[BioC] IRanges: Need help speeding up sliding window analysis

Patrick Aboyoun paboyoun at fhcrc.org
Fri Sep 24 17:51:27 CEST 2010


Michael,
The IRanges package contains a number of built-in running window  
functions (runsum, runmean, runwtsum, runq) that you might want to  
consider for this operation.

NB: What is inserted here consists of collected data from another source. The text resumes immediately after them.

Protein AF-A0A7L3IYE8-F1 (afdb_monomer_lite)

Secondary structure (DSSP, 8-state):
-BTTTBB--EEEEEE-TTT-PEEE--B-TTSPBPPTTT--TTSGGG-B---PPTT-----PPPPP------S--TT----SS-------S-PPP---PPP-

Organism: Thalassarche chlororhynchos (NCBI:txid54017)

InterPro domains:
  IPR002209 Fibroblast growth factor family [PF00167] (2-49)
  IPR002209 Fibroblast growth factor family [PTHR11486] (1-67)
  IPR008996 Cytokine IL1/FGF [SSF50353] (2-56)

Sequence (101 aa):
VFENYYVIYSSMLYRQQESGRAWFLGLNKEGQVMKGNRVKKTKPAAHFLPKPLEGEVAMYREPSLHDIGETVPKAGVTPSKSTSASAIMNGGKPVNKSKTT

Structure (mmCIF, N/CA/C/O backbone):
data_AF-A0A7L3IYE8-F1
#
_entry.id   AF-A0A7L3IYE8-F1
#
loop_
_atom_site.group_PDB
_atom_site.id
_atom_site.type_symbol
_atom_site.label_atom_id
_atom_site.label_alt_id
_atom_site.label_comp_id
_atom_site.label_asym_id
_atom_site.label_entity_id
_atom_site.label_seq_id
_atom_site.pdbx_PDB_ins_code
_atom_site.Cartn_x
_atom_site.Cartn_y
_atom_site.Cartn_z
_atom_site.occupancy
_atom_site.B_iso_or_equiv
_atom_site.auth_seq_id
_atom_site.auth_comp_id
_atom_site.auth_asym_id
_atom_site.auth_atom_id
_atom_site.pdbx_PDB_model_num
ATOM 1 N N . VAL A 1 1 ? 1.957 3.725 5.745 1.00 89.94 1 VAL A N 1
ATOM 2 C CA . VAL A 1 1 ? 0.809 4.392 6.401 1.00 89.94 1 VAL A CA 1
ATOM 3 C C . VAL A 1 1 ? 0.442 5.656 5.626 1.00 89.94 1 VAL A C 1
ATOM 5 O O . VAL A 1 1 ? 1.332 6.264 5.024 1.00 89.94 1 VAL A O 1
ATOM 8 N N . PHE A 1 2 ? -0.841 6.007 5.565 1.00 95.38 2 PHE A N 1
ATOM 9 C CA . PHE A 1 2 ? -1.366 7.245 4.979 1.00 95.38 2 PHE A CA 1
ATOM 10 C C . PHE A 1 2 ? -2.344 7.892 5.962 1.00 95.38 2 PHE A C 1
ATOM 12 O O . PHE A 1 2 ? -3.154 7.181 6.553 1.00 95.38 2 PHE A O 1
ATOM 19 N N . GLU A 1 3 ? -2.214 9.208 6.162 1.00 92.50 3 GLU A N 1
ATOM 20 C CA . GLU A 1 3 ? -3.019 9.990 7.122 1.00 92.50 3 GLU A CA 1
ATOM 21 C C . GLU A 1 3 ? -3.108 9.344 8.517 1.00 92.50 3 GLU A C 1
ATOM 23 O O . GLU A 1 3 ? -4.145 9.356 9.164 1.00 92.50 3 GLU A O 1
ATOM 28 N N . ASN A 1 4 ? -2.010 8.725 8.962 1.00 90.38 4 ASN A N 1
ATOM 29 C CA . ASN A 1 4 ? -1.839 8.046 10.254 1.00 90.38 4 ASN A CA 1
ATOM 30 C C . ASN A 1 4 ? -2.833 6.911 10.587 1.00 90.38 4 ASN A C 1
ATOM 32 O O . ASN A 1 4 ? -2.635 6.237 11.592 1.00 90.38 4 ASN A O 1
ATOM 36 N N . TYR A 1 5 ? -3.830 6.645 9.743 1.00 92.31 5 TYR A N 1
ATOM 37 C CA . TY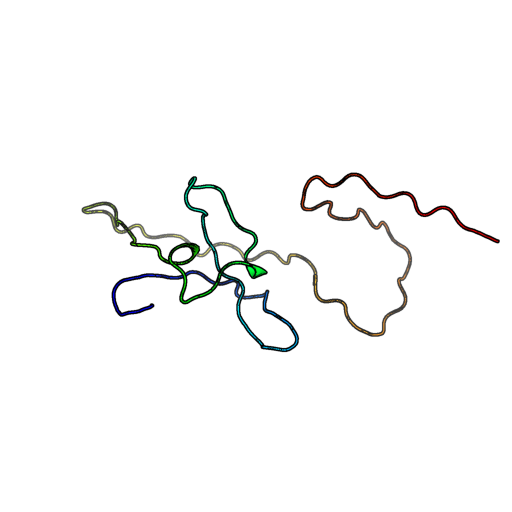R A 1 5 ? -4.891 5.670 10.004 1.00 92.31 5 TYR A CA 1
ATOM 38 C C . TYR A 1 5 ? -4.884 4.501 9.016 1.00 92.31 5 TYR A C 1
ATOM 40 O O . TYR A 1 5 ? -5.086 3.350 9.398 1.00 92.31 5 TYR A O 1
ATOM 48 N N . TYR A 1 6 ? -4.604 4.769 7.739 1.00 98.06 6 TYR A N 1
ATOM 49 C CA . TYR A 1 6 ? -4.707 3.751 6.699 1.00 98.06 6 TYR A CA 1
ATOM 50 C C . TYR A 1 6 ? -3.379 3.043 6.442 1.00 98.06 6 TYR A C 1
ATOM 52 O O . TYR A 1 6 ? -2.313 3.662 6.289 1.00 98.06 6 TYR A O 1
ATOM 60 N N . VAL A 1 7 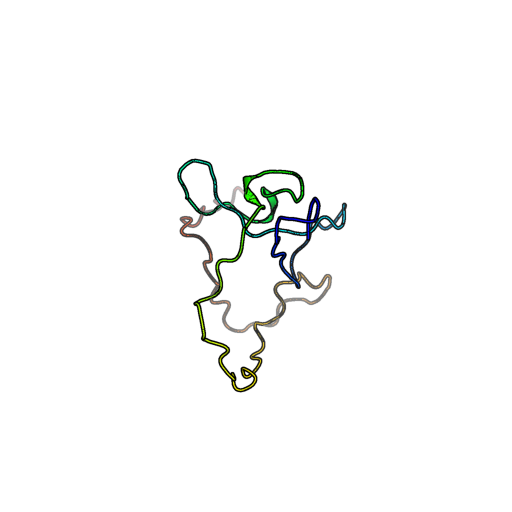? -3.454 1.723 6.301 1.00 98.12 7 VAL A N 1
ATOM 61 C CA . VAL A 1 7 ? -2.368 0.889 5.789 1.00 98.12 7 VAL A CA 1
ATOM 62 C C . VAL A 1 7 ? -2.525 0.742 4.280 1.00 98.12 7 VAL A C 1
ATOM 64 O O . VAL A 1 7 ? -3.626 0.637 3.746 1.00 98.12 7 VAL A O 1
ATOM 67 N N . ILE A 1 8 ? -1.392 0.784 3.582 1.00 98.12 8 ILE A N 1
ATOM 68 C CA . ILE A 1 8 ? -1.319 0.669 2.128 1.00 98.12 8 ILE A CA 1
ATOM 69 C C . ILE A 1 8 ? -0.230 -0.347 1.807 1.00 98.12 8 ILE A C 1
ATOM 71 O O . ILE A 1 8 ? 0.893 -0.212 2.297 1.00 98.12 8 ILE A O 1
ATOM 75 N N . TYR A 1 9 ? -0.549 -1.308 0.946 1.00 98.50 9 TYR A N 1
ATOM 76 C CA . TYR A 1 9 ? 0.386 -2.321 0.467 1.00 98.50 9 TYR A CA 1
ATOM 77 C C . TYR A 1 9 ? 0.790 -2.009 -0.976 1.00 98.50 9 TYR A C 1
ATOM 79 O O . TYR A 1 9 ? -0.065 -1.819 -1.846 1.00 98.50 9 TYR A O 1
ATOM 87 N N . SER A 1 10 ? 2.093 -1.936 -1.240 1.00 98.06 10 SER A N 1
ATOM 88 C CA . SER A 1 10 ? 2.645 -1.734 -2.583 1.00 98.06 10 SER A CA 1
ATOM 89 C C . SER A 1 10 ? 3.479 -2.922 -3.024 1.00 98.06 10 SER A C 1
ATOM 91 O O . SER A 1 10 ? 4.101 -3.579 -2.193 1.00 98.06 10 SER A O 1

Also, if I am understanding what you are  
trying to do correctly, something like

width <- 30
halfWidth <- width/2
halfWidthSums <- runsum(rle, halfWidth)
diff(halfWidthSums, halfWidth)/width

should fit the bill.


Cheers,
Patrick


Quoting Martin Morgan <mtmorgan at fhcrc.org>:

> On 09/24/2010 03:11 AM, Michael Dondrup wrote:
>> Hi,
>>
>> I need some help with speeding up a sliding window analysis on an   
>> Rle object of length > 1 million.
>> I am using functions 'successiveViews' with negative gap width and   
>> 'viewApply' vs. viewMeans.
>> My goal is to apply a discrete differential operator that computes   
>> the  difference between the 'left'
>> half of the window and the 'right', aka. a cheap discrete numeric   
>> first order differentiation.
>>
>> What I found is: viewMeans(x) << viewApply(x, mean) << viewApply(x,  
>>  diff.op) in terms of time, example below.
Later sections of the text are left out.